═══ Records for the exercise ═══
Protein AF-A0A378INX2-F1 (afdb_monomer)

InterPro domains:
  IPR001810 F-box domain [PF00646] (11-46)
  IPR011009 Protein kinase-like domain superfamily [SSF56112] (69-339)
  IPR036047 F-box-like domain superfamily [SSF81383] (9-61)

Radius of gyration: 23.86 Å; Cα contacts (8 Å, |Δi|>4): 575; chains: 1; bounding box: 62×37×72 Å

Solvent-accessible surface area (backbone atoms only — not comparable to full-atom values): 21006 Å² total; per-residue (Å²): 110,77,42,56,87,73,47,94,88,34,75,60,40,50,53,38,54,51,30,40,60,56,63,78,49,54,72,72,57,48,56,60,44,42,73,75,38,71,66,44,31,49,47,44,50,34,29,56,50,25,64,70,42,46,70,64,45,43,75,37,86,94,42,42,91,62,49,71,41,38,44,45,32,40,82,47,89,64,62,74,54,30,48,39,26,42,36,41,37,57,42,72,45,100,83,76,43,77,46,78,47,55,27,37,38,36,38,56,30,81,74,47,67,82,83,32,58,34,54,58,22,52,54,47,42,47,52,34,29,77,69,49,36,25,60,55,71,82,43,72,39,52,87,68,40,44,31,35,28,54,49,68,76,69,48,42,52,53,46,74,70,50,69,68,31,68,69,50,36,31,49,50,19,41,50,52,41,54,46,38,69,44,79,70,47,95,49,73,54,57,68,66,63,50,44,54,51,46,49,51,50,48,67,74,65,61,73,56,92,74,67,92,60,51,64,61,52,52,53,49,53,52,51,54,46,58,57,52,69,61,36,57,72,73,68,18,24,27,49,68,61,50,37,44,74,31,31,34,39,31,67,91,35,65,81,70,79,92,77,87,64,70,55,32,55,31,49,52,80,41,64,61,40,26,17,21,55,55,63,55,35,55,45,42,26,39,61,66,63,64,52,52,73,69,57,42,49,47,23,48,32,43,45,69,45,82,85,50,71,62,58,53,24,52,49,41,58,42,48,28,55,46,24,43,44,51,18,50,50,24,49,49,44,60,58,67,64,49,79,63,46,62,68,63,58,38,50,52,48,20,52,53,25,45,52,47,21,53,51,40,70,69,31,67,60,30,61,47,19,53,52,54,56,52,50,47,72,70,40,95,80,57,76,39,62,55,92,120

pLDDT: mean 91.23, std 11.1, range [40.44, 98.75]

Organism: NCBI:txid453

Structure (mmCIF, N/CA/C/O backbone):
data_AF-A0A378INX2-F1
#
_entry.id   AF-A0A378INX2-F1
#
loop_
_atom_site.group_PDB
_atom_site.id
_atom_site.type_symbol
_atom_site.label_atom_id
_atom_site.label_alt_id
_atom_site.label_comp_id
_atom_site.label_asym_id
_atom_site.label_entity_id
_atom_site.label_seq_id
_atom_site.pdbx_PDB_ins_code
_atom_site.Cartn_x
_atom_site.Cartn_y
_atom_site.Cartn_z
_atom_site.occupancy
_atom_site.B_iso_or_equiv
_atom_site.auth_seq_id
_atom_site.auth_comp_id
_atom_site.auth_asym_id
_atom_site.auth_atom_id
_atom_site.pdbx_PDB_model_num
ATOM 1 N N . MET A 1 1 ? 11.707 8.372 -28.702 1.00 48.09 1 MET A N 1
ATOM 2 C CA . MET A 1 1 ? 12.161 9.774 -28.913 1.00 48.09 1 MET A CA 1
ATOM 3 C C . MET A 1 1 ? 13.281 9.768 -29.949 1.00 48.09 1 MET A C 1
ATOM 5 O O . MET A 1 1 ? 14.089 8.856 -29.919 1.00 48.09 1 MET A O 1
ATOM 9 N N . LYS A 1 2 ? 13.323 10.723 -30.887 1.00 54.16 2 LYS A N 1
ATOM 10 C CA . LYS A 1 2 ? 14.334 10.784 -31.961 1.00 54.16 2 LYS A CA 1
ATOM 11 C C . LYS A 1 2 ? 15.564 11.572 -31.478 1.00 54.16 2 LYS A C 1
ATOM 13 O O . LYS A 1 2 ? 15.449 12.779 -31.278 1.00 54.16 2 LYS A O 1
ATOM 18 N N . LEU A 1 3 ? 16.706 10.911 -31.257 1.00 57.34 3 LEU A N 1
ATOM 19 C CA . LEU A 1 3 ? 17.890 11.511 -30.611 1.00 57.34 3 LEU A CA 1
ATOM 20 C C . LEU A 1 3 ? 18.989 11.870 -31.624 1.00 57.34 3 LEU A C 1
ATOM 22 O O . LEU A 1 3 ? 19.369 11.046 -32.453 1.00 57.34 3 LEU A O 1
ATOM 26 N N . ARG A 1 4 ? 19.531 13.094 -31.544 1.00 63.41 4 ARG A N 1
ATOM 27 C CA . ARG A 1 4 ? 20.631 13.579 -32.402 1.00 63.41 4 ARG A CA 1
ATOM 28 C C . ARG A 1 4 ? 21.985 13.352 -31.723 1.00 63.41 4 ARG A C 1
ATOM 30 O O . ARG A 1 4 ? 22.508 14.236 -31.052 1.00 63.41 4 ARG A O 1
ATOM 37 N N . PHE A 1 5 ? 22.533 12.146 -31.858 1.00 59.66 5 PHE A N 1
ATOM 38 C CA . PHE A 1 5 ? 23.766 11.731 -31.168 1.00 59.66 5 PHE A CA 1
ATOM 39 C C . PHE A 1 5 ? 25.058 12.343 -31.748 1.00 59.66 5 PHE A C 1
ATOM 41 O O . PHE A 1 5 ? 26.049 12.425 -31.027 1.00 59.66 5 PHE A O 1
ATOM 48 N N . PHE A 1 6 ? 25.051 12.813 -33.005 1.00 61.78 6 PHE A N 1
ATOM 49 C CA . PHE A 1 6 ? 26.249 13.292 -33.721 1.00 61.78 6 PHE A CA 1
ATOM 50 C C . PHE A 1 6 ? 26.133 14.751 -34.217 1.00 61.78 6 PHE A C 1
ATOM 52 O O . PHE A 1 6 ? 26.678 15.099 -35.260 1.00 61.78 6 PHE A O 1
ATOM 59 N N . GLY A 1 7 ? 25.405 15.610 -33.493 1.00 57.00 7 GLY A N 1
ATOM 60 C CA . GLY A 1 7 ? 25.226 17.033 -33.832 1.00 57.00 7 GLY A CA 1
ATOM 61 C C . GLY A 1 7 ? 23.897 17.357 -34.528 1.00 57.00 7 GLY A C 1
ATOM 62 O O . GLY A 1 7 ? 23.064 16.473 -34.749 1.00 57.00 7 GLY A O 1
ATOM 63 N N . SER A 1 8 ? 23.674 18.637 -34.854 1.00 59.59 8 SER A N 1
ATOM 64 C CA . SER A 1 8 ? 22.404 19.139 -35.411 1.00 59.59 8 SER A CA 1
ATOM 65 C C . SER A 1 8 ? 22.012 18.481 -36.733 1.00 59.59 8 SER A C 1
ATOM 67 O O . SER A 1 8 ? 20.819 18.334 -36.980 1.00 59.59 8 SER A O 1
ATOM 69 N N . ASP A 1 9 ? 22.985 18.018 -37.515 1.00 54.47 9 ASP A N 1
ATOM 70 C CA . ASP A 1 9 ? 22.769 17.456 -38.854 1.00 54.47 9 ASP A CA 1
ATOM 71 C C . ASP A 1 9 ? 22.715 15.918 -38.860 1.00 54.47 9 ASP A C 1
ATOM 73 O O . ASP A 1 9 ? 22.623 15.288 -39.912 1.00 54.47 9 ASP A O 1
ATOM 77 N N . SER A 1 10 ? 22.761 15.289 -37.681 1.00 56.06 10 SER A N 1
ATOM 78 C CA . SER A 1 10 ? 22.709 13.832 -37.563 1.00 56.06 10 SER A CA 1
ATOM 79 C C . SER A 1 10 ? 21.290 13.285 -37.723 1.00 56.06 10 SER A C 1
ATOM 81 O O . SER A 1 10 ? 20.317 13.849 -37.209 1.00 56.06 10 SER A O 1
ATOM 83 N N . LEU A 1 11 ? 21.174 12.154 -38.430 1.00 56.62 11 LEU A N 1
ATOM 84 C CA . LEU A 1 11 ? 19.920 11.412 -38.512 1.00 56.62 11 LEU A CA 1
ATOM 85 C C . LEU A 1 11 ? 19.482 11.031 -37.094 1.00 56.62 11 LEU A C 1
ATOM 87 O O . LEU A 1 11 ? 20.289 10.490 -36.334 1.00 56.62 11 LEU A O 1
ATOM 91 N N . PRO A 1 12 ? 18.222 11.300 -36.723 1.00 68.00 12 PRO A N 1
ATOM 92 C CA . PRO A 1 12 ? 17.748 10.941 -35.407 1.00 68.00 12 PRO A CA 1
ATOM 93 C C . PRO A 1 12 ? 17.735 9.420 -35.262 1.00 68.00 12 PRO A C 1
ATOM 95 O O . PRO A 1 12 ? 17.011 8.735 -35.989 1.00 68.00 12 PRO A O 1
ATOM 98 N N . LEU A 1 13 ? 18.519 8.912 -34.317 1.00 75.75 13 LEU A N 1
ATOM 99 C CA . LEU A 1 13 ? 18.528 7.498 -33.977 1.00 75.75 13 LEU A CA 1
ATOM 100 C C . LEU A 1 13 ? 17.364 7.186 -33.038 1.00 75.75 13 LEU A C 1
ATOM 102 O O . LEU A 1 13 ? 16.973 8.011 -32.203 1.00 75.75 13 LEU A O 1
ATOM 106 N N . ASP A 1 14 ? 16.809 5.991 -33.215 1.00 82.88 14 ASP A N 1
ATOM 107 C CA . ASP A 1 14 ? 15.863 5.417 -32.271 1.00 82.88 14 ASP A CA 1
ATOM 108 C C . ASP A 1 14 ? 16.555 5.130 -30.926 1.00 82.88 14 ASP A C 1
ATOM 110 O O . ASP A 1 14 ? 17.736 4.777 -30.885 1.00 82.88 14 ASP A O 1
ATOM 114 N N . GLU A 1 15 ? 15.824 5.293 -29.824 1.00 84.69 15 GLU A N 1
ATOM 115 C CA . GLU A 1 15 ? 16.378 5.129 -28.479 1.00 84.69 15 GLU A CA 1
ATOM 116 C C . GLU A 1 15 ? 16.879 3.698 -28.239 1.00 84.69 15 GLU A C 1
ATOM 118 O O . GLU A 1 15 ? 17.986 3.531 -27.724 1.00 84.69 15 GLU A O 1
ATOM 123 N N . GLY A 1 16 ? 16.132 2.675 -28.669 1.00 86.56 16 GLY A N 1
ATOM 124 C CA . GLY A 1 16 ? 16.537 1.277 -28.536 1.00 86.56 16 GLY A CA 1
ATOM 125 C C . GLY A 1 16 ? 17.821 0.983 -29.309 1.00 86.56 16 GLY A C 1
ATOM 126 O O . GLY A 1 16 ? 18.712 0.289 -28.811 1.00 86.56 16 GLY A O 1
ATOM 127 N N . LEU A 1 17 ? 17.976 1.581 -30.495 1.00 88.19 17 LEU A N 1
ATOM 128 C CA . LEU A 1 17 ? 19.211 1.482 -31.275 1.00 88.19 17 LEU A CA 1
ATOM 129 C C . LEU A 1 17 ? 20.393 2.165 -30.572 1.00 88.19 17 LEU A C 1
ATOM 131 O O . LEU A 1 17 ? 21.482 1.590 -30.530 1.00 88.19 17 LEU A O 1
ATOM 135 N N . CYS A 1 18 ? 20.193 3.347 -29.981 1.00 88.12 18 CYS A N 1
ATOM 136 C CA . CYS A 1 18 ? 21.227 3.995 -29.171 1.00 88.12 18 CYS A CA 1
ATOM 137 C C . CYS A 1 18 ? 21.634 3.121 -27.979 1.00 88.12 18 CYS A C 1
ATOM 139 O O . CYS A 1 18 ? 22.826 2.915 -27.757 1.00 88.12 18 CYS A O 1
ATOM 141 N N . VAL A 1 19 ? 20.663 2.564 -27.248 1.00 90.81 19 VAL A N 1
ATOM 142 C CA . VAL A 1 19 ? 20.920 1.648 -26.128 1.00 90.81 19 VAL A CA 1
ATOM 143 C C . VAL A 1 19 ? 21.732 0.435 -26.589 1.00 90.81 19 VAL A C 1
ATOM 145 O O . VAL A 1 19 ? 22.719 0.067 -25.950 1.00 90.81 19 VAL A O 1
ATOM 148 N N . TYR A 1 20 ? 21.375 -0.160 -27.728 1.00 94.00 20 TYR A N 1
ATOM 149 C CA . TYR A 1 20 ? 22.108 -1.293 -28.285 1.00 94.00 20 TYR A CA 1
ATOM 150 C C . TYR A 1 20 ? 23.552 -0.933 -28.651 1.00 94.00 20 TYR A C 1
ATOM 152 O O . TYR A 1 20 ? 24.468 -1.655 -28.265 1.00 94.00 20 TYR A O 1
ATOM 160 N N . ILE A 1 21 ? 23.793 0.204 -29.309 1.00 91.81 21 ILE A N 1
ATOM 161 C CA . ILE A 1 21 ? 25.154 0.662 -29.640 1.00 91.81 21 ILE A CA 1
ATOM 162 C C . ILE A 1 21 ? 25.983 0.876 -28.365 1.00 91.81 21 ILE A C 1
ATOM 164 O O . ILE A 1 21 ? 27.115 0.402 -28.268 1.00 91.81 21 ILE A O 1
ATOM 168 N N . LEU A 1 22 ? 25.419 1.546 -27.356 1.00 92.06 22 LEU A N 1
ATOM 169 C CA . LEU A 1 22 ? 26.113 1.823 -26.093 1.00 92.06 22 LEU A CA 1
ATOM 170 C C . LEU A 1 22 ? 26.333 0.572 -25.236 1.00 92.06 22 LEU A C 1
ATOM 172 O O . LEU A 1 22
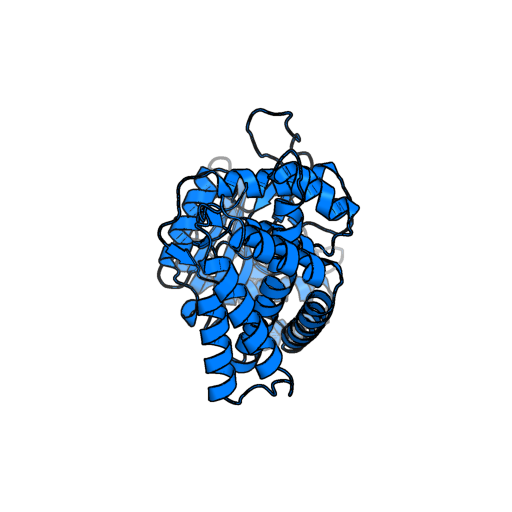 ? 27.207 0.568 -24.360 1.00 92.06 22 LEU A O 1
ATOM 176 N N . SER A 1 23 ? 25.581 -0.502 -25.486 1.00 93.88 23 SER A N 1
ATOM 177 C CA . SER A 1 23 ? 25.757 -1.771 -24.783 1.00 93.88 23 SER A CA 1
ATOM 178 C C . SER A 1 23 ? 27.117 -2.426 -25.053 1.00 93.88 23 SER A C 1
ATOM 180 O O . SER A 1 23 ? 27.653 -3.088 -24.166 1.00 93.88 23 SER A O 1
ATOM 182 N N . PHE A 1 24 ? 27.723 -2.162 -26.219 1.00 94.38 24 PHE A N 1
ATOM 183 C CA . PHE A 1 24 ? 29.045 -2.680 -26.594 1.00 94.38 24 PHE A CA 1
ATOM 184 C C . PHE A 1 24 ? 30.210 -1.988 -25.877 1.00 94.38 24 PHE A C 1
ATOM 186 O O . PHE A 1 24 ? 31.322 -2.514 -25.859 1.00 94.38 24 PHE A O 1
ATOM 193 N N . LEU A 1 25 ? 29.977 -0.809 -25.297 1.00 93.88 25 LEU A N 1
ATOM 194 C CA . LEU A 1 25 ? 31.009 -0.064 -24.584 1.00 93.88 25 LEU A CA 1
ATOM 195 C C . LEU A 1 25 ? 31.299 -0.683 -23.213 1.00 93.88 25 LEU A C 1
ATOM 197 O O . LEU A 1 25 ? 30.458 -1.345 -22.600 1.00 93.88 25 LEU A O 1
ATOM 201 N N . LYS A 1 26 ? 32.489 -0.433 -22.676 1.00 93.44 26 LYS A N 1
ATOM 202 C CA . LYS A 1 26 ? 32.815 -0.793 -21.291 1.00 93.44 26 LYS A CA 1
ATOM 203 C C . LYS A 1 26 ? 32.109 0.162 -20.317 1.00 93.44 26 LYS A C 1
ATOM 205 O O . LYS A 1 26 ? 31.883 1.323 -20.663 1.00 93.44 26 LYS A O 1
ATOM 210 N N . PRO A 1 27 ? 31.831 -0.257 -19.065 1.00 92.38 27 PRO A N 1
ATOM 211 C CA . PRO A 1 27 ? 31.192 0.609 -18.068 1.00 92.38 27 PRO A CA 1
ATOM 212 C C . PRO A 1 27 ? 31.881 1.972 -17.898 1.00 92.38 27 PRO A C 1
ATOM 214 O O . PRO A 1 27 ? 31.222 3.005 -17.904 1.00 92.38 27 PRO A O 1
ATOM 217 N N . LYS A 1 28 ? 33.221 1.999 -17.858 1.00 92.75 28 LYS A N 1
ATOM 218 C CA . LYS A 1 28 ? 33.998 3.247 -17.747 1.00 92.75 28 LYS A CA 1
ATOM 219 C C . LYS A 1 28 ? 33.795 4.189 -18.943 1.00 92.75 28 LYS A C 1
ATOM 221 O O . LYS A 1 28 ? 33.752 5.403 -18.777 1.00 92.75 28 LYS A O 1
ATOM 226 N N . GLU A 1 29 ? 33.676 3.637 -20.148 1.00 93.12 29 GLU A N 1
ATOM 227 C CA . GLU A 1 29 ? 33.457 4.417 -21.370 1.00 93.12 29 GLU A CA 1
ATOM 228 C C . GLU A 1 29 ? 32.045 5.006 -21.382 1.00 93.12 29 GLU A C 1
ATOM 230 O O . GLU A 1 29 ? 31.890 6.199 -21.634 1.00 93.12 29 GLU A O 1
ATOM 235 N N . ARG A 1 30 ? 31.030 4.212 -21.007 1.00 92.75 30 ARG A N 1
ATOM 236 C CA . ARG A 1 30 ? 29.667 4.719 -20.791 1.00 92.75 30 ARG A CA 1
ATOM 237 C C . ARG A 1 30 ? 29.644 5.834 -19.754 1.00 92.75 30 ARG A C 1
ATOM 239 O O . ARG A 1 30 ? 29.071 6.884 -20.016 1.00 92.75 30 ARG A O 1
═══
What is needed | The response must repeat exactly the lines above from the one with "ATOM 137 C C" through the one with "ATOM 201 N N", including both, and must contain no pictures and no other text.

Your solution |
ATOM 137 C C . CYS A 1 18 ? 21.634 3.121 -27.979 1.00 88.12 18 CYS A C 1
ATOM 139 O O . CYS A 1 18 ? 22.826 2.915 -27.757 1.00 88.12 18 CYS A O 1
ATOM 141 N N . VAL A 1 19 ? 20.663 2.564 -27.248 1.00 90.81 19 VAL A N 1
ATOM 142 C CA . VAL A 1 19 ? 20.920 1.648 -26.128 1.00 90.81 19 VAL A CA 1
ATOM 143 C C . VAL A 1 19 ? 21.732 0.435 -26.589 1.00 90.81 19 VAL A C 1
ATOM 145 O O . VAL A 1 19 ? 22.719 0.067 -25.950 1.00 90.81 19 VAL A O 1
ATOM 148 N N . TYR A 1 20 ? 21.375 -0.160 -27.728 1.00 94.00 20 TYR A N 1
ATOM 149 C CA . TYR A 1 20 ? 22.108 -1.293 -28.285 1.00 94.00 20 TYR A CA 1
ATOM 150 C C . TYR A 1 20 ? 23.552 -0.933 -28.651 1.00 94.00 20 TYR A C 1
ATOM 152 O O . TYR A 1 20 ? 24.468 -1.655 -28.265 1.00 94.00 20 TYR A O 1
ATOM 160 N N . ILE A 1 21 ? 23.793 0.204 -29.309 1.00 91.81 21 ILE A N 1
ATOM 161 C CA . ILE A 1 21 ? 25.154 0.662 -29.640 1.00 91.81 21 ILE A CA 1
ATOM 162 C C . ILE A 1 21 ? 25.983 0.876 -28.365 1.00 91.81 21 ILE A C 1
ATOM 164 O O . ILE A 1 21 ? 27.115 0.402 -28.268 1.00 91.81 21 ILE A O 1
ATOM 168 N N . LEU A 1 22 ? 25.419 1.546 -27.356 1.00 92.06 22 LEU A N 1
ATOM 169 C CA . LEU A 1 22 ? 26.113 1.823 -26.093 1.00 92.06 22 LEU A CA 1
ATOM 170 C C . LEU A 1 22 ? 26.333 0.572 -25.236 1.00 92.06 22 LEU A C 1
ATOM 172 O O . LEU A 1 22
 ? 27.207 0.568 -24.360 1.00 92.06 22 LEU A O 1
ATOM 176 N N . SER A 1 23 ? 25.581 -0.502 -25.486 1.00 93.88 23 SER A N 1
ATOM 177 C CA . SER A 1 23 ? 25.757 -1.771 -24.783 1.00 93.88 23 SER A CA 1
ATOM 178 C C . SER A 1 23 ? 27.117 -2.426 -25.053 1.00 93.88 23 SER A C 1
ATOM 180 O O . SER A 1 23 ? 27.653 -3.088 -24.166 1.00 93.88 23 SER A O 1
ATOM 182 N N . PHE A 1 24 ? 27.723 -2.162 -26.219 1.00 94.38 24 PHE A N 1
ATOM 183 C CA . PHE A 1 24 ? 29.045 -2.680 -26.594 1.00 94.38 24 PHE A CA 1
ATOM 184 C C . PHE A 1 24 ? 30.210 -1.988 -25.877 1.00 94.38 24 PHE A C 1
ATOM 186 O O . PHE A 1 24 ? 31.322 -2.514 -25.859 1.00 94.38 24 PHE A O 1
ATOM 193 N N . LEU A 1 25 ? 29.977 -0.809 -25.297 1.00 93.88 25 LEU A N 1
ATOM 194 C CA . LEU A 1 25 ? 31.009 -0.064 -24.584 1.00 93.88 25 LEU A CA 1
ATOM 195 C C . LEU A 1 25 ? 31.299 -0.683 -23.213 1.00 93.88 25 LEU A C 1
ATOM 197 O O . LEU A 1 25 ? 30.458 -1.345 -22.600 1.00 93.88 25 LEU A O 1
ATOM 201 N N . LYS A 1 26 ? 32.489 -0.433 -22.676 1.00 93.44 26 LYS A N 1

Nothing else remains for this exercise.